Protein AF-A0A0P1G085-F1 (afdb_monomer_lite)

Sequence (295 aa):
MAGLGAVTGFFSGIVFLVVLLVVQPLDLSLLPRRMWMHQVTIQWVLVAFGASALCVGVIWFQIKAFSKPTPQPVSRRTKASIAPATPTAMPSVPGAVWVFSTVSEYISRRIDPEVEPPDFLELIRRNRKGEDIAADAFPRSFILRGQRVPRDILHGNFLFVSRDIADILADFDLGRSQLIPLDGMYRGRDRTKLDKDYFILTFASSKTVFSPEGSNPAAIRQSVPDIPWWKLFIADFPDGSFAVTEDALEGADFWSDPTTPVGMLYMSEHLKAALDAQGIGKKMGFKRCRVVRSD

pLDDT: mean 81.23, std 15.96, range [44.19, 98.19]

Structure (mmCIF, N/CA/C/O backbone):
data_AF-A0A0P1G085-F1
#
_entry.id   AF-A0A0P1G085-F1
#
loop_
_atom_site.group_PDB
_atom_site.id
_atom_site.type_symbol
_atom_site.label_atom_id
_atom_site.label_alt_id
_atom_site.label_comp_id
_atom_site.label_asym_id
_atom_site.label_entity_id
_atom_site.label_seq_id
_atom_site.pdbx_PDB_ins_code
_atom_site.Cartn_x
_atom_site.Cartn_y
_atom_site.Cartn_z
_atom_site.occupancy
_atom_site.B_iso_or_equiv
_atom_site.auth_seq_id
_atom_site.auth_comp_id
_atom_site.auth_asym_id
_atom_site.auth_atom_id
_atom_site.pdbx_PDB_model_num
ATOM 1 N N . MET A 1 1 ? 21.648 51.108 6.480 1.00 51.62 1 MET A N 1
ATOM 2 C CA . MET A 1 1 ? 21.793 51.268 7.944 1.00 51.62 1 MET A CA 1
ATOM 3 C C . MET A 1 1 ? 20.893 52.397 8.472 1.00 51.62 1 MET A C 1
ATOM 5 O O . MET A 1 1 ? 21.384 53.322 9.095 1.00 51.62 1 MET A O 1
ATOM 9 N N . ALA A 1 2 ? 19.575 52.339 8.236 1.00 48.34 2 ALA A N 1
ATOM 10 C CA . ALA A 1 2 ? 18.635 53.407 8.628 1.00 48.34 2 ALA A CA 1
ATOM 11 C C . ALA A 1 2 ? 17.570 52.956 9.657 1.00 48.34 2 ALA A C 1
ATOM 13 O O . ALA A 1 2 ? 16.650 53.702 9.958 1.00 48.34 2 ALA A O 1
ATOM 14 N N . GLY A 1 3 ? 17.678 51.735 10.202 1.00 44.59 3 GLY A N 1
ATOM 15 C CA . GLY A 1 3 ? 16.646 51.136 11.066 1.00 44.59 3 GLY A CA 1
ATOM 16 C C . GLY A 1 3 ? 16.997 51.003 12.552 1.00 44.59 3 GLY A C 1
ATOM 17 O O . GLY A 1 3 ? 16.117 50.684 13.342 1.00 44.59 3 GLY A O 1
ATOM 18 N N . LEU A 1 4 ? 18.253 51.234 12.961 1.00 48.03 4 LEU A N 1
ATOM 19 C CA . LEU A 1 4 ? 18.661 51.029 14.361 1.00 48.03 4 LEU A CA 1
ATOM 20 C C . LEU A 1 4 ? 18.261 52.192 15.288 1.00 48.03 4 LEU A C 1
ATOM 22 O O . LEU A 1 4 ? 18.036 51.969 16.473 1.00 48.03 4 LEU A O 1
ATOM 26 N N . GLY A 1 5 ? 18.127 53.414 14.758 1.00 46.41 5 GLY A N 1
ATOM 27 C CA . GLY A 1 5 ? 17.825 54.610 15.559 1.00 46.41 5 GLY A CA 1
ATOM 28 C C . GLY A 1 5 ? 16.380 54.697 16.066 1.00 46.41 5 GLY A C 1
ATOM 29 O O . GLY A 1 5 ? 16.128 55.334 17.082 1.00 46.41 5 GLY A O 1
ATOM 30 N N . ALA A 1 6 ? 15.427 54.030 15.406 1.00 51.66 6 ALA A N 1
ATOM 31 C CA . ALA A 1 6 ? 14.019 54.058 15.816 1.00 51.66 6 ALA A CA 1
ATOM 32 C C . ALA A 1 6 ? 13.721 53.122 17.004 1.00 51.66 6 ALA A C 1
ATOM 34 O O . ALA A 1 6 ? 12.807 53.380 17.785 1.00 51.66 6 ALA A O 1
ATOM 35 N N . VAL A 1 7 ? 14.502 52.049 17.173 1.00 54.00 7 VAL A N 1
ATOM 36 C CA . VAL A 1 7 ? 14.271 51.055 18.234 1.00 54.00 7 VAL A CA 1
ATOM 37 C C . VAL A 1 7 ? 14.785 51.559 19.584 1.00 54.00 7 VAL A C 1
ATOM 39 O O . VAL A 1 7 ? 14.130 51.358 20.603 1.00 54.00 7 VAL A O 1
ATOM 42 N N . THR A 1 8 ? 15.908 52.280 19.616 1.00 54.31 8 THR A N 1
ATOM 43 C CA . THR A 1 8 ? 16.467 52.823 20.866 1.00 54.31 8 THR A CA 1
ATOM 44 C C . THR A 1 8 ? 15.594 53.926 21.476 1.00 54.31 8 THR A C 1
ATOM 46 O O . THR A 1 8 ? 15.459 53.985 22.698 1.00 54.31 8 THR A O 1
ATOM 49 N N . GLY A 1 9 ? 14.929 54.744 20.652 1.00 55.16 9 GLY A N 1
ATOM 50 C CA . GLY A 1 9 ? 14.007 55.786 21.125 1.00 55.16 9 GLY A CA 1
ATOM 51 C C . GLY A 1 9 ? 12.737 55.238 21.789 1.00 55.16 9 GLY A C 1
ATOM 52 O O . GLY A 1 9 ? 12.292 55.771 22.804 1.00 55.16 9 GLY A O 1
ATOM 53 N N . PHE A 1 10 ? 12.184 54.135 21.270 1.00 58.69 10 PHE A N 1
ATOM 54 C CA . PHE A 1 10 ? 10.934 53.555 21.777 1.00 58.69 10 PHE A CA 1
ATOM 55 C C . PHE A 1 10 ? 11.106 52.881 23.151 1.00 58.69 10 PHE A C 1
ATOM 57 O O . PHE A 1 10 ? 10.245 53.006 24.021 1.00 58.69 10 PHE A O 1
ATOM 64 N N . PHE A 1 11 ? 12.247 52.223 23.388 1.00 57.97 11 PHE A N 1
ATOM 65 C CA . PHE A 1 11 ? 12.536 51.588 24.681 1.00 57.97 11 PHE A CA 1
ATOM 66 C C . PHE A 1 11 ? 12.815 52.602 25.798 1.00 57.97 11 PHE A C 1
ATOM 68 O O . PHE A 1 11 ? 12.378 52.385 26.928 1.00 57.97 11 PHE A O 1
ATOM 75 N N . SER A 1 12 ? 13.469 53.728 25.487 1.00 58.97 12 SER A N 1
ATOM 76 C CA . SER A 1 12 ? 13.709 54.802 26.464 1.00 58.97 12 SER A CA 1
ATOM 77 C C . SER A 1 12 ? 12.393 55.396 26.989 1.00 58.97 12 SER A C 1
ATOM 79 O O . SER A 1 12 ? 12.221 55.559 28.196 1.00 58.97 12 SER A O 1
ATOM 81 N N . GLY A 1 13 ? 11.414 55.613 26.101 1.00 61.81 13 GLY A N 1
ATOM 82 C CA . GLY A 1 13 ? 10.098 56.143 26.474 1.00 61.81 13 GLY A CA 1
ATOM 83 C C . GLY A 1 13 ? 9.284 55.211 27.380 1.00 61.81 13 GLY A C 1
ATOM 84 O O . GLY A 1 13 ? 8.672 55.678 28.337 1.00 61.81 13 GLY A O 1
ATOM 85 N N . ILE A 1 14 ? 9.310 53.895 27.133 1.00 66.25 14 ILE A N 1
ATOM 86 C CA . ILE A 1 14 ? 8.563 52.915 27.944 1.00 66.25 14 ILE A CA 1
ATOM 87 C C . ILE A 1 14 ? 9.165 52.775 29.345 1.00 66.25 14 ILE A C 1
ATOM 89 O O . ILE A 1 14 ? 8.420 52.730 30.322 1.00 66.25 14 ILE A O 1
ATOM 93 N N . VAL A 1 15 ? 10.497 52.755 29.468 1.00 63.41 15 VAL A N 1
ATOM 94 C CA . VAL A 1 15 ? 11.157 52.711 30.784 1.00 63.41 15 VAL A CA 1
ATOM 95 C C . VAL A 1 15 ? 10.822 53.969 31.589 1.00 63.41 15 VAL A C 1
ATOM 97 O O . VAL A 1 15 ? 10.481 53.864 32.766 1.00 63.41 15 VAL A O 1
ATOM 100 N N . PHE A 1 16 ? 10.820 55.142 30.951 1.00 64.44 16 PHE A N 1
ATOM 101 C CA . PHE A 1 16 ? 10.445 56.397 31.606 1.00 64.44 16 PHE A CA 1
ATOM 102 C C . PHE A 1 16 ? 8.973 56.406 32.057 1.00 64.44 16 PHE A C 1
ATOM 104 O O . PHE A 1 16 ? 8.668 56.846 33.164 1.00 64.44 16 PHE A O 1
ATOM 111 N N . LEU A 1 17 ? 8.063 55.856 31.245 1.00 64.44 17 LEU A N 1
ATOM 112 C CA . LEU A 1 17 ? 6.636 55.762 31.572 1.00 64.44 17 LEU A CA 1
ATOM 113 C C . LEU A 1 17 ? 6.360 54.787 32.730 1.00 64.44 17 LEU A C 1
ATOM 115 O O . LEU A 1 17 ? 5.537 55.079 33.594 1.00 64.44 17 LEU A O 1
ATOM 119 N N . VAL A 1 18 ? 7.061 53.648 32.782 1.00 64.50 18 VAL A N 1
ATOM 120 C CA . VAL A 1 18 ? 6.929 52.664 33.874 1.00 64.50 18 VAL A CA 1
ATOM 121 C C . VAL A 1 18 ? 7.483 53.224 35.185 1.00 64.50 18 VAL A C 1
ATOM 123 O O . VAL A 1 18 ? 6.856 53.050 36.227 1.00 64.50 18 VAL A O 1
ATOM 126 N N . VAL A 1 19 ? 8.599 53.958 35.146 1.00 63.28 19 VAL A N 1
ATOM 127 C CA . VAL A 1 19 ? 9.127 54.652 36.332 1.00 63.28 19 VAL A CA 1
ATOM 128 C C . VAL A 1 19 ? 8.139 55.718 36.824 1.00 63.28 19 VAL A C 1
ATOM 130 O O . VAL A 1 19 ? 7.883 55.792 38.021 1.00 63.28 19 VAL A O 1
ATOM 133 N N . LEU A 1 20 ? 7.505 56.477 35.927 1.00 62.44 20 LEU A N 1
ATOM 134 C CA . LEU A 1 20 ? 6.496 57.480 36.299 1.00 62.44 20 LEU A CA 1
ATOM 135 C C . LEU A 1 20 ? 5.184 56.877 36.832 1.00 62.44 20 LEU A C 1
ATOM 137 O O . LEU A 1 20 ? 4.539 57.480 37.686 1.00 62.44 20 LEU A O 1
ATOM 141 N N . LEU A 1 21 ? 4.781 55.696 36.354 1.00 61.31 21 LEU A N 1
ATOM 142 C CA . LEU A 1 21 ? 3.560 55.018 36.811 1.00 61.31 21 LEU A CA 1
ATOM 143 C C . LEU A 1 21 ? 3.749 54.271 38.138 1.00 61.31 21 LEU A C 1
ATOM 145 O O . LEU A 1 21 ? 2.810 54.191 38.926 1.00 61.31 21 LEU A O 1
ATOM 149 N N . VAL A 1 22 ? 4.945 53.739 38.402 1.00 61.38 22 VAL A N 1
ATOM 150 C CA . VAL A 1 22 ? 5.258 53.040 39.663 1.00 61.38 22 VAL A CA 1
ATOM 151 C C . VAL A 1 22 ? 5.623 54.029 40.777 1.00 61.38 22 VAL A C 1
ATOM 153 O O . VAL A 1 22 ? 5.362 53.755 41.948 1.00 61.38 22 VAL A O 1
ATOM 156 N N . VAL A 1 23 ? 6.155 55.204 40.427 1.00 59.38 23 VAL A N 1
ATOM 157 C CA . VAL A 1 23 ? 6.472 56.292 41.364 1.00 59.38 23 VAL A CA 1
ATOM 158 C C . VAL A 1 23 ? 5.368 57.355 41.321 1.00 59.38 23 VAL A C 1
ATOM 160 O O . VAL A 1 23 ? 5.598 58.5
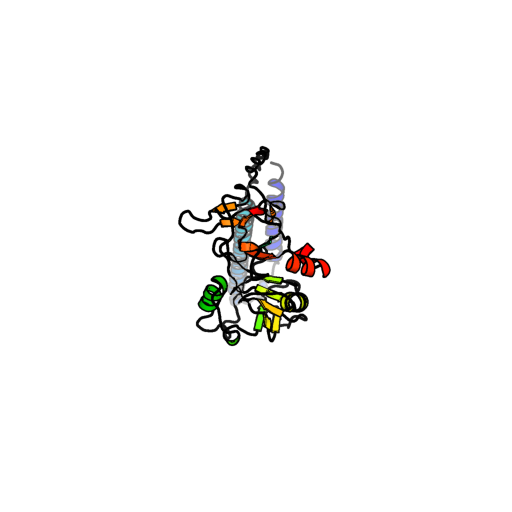29 41.049 1.00 59.38 23 VAL A O 1
ATOM 163 N N . GLN A 1 24 ? 4.129 56.951 41.597 1.00 61.88 24 GLN A N 1
ATOM 164 C CA . GLN A 1 24 ? 3.150 57.914 42.103 1.00 61.88 24 GLN A CA 1
ATOM 165 C C . GLN A 1 24 ? 3.591 58.288 43.530 1.00 61.88 24 GLN A C 1
ATOM 167 O O . GLN A 1 24 ? 3.903 57.379 44.309 1.00 61.88 24 GLN A O 1
ATOM 172 N N . PRO A 1 25 ? 3.655 59.578 43.902 1.00 58.56 25 PRO A N 1
ATOM 173 C CA . PRO A 1 25 ? 3.977 59.966 45.267 1.00 58.56 25 PRO A CA 1
ATOM 174 C C . PRO A 1 25 ? 2.827 59.527 46.177 1.00 58.56 25 PRO A C 1
ATOM 176 O O . PRO A 1 25 ? 1.826 60.223 46.323 1.00 58.56 25 PRO A O 1
ATOM 179 N N . LEU A 1 26 ? 2.944 58.339 46.770 1.00 62.47 26 LEU A N 1
ATOM 180 C CA . LEU A 1 26 ? 2.129 57.982 47.922 1.00 62.47 26 LEU A CA 1
ATOM 181 C C . LEU A 1 26 ? 2.476 58.961 49.043 1.00 62.47 26 LEU A C 1
ATOM 183 O O . LEU A 1 26 ? 3.652 59.186 49.329 1.00 62.47 26 LEU A O 1
ATOM 187 N N . ASP A 1 27 ? 1.461 59.545 49.673 1.00 68.25 27 ASP A N 1
ATOM 188 C CA . ASP A 1 27 ? 1.655 60.387 50.847 1.00 68.25 27 ASP A CA 1
ATOM 189 C C . ASP A 1 27 ? 2.075 59.504 52.033 1.00 68.25 27 ASP A C 1
ATOM 191 O O . ASP A 1 27 ? 1.266 58.945 52.776 1.00 68.25 27 ASP A O 1
ATOM 195 N N . LEU A 1 28 ? 3.389 59.312 52.156 1.00 64.62 28 LEU A N 1
ATOM 196 C CA . LEU A 1 28 ? 4.022 58.445 53.150 1.00 64.62 28 LEU A CA 1
ATOM 197 C C . LEU A 1 28 ? 3.911 59.004 54.578 1.00 64.62 28 LEU A C 1
ATOM 199 O O . LEU A 1 28 ? 4.314 58.322 55.522 1.00 64.62 28 LEU A O 1
ATOM 203 N N . SER A 1 29 ? 3.367 60.215 54.754 1.00 71.88 29 SER A N 1
ATOM 204 C CA . SER A 1 29 ? 3.177 60.837 56.068 1.00 71.88 29 SER A CA 1
ATOM 205 C C . SER A 1 29 ? 2.128 60.125 56.933 1.00 71.88 29 SER A C 1
ATOM 207 O O . SER A 1 29 ? 2.154 60.257 58.157 1.00 71.88 29 SER A O 1
ATOM 209 N N . LEU A 1 30 ? 1.251 59.319 56.322 1.00 71.38 30 LEU A N 1
ATOM 210 C CA . LEU A 1 30 ? 0.145 58.634 57.000 1.00 71.38 30 LEU A CA 1
ATOM 211 C C . LEU A 1 30 ? 0.473 57.207 57.471 1.00 71.38 30 LEU A C 1
ATOM 213 O O . LEU A 1 30 ? -0.364 56.569 58.110 1.00 71.38 30 LEU A O 1
ATOM 217 N N . LEU A 1 31 ? 1.669 56.681 57.181 1.00 74.50 31 LEU A N 1
ATOM 218 C CA . LEU A 1 31 ? 2.024 55.298 57.515 1.00 74.50 31 LEU A CA 1
ATOM 219 C C . LEU A 1 31 ? 2.889 55.190 58.784 1.00 74.50 31 LEU A C 1
ATOM 221 O O . LEU A 1 31 ? 3.849 55.944 58.956 1.00 74.50 31 LEU A O 1
ATOM 225 N N . PRO A 1 32 ? 2.631 54.200 59.664 1.00 79.94 32 PRO A N 1
ATOM 226 C CA . PRO A 1 32 ? 3.502 53.914 60.799 1.00 79.94 32 PRO A CA 1
ATOM 227 C C . PRO A 1 32 ? 4.930 53.592 60.334 1.00 79.94 32 PRO A C 1
ATOM 229 O O . PRO A 1 32 ? 5.115 52.801 59.409 1.00 79.94 32 PRO A O 1
ATOM 232 N N . ARG A 1 33 ? 5.960 54.110 61.025 1.00 74.12 33 ARG A N 1
ATOM 233 C CA . ARG A 1 33 ? 7.388 53.915 60.667 1.00 74.12 33 ARG A CA 1
ATOM 234 C C . ARG A 1 33 ? 7.792 52.458 60.389 1.00 74.12 33 ARG A C 1
ATOM 236 O O . ARG A 1 33 ? 8.687 52.225 59.586 1.00 74.12 33 ARG A O 1
ATOM 243 N N . ARG A 1 34 ? 7.138 51.473 61.019 1.00 72.50 34 ARG A N 1
ATOM 244 C CA . ARG A 1 34 ? 7.392 50.040 60.772 1.00 72.50 34 ARG A CA 1
ATOM 245 C C . ARG A 1 34 ? 6.892 49.543 59.408 1.00 72.50 34 ARG A C 1
ATOM 247 O O . ARG A 1 34 ? 7.492 48.629 58.859 1.00 72.50 34 ARG A O 1
ATOM 254 N N . MET A 1 35 ? 5.844 50.139 58.840 1.00 73.81 35 MET A N 1
ATOM 255 C CA . MET A 1 35 ? 5.343 49.788 57.502 1.00 73.81 35 MET A CA 1
ATOM 256 C C . MET A 1 35 ? 6.157 50.435 56.376 1.00 73.81 35 MET A C 1
ATOM 258 O O . MET A 1 35 ? 6.186 49.910 55.265 1.00 73.81 35 MET A O 1
ATOM 262 N N . TRP A 1 36 ? 6.884 51.513 56.681 1.00 75.62 36 TRP A N 1
ATOM 263 C CA . TRP A 1 36 ? 7.696 52.246 55.712 1.00 75.62 36 TRP A CA 1
ATOM 264 C C . TRP A 1 36 ? 8.795 51.377 55.084 1.00 75.62 36 TRP A C 1
ATOM 266 O O . TRP A 1 36 ? 8.916 51.321 53.863 1.00 75.62 36 TRP A O 1
ATOM 276 N N . MET A 1 37 ? 9.541 50.615 55.895 1.00 73.25 37 MET A N 1
ATOM 277 C CA . MET A 1 37 ? 10.589 49.733 55.365 1.00 73.25 37 MET A CA 1
ATOM 278 C C . MET A 1 37 ? 10.022 48.623 54.476 1.00 73.25 37 MET A C 1
ATOM 280 O O . MET A 1 37 ? 10.569 48.376 53.408 1.00 73.25 37 MET A O 1
ATOM 284 N N . HIS A 1 38 ? 8.905 47.996 54.858 1.00 75.44 38 HIS A N 1
ATOM 285 C CA . HIS A 1 38 ? 8.303 46.929 54.055 1.00 75.44 38 HIS A CA 1
ATOM 286 C C . HIS A 1 38 ? 7.819 47.427 52.693 1.00 75.44 38 HIS A C 1
ATOM 288 O O . HIS A 1 38 ? 8.036 46.755 51.686 1.00 75.44 38 HIS A O 1
ATOM 294 N N . GLN A 1 39 ? 7.208 48.610 52.639 1.00 76.38 39 GLN A N 1
ATOM 295 C CA . GLN A 1 39 ? 6.717 49.163 51.382 1.00 76.38 39 GLN A CA 1
ATOM 296 C C . GLN A 1 39 ? 7.865 49.572 50.449 1.00 76.38 39 GLN A C 1
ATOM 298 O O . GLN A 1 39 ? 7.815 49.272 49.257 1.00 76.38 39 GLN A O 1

Assignment:
Working from the material above, restate word for word the lines between the line with "ATOM 149 N N" and the line with "ATOM 160 O O . VAL A 1 23 ? 5.598 58.5", both included, and only those.

Answer below:
ATOM 149 N N . VAL A 1 22 ? 4.945 53.739 38.402 1.00 61.38 22 VAL A N 1
ATOM 150 C CA . VAL A 1 22 ? 5.258 53.040 39.663 1.00 61.38 22 VAL A CA 1
ATOM 151 C C . VAL A 1 22 ? 5.623 54.029 40.777 1.00 61.38 22 VAL A C 1
ATOM 153 O O . VAL A 1 22 ? 5.362 53.755 41.948 1.00 61.38 22 VAL A O 1
ATOM 156 N N . VAL A 1 23 ? 6.155 55.204 40.427 1.00 59.38 23 VAL A N 1
ATOM 157 C CA . VAL A 1 23 ? 6.472 56.292 41.364 1.00 59.38 23 VAL A CA 1
ATOM 158 C C . VAL A 1 23 ? 5.368 57.355 41.321 1.00 59.38 23 VAL A C 1
ATOM 160 O O . VAL A 1 23 ? 5.598 58.5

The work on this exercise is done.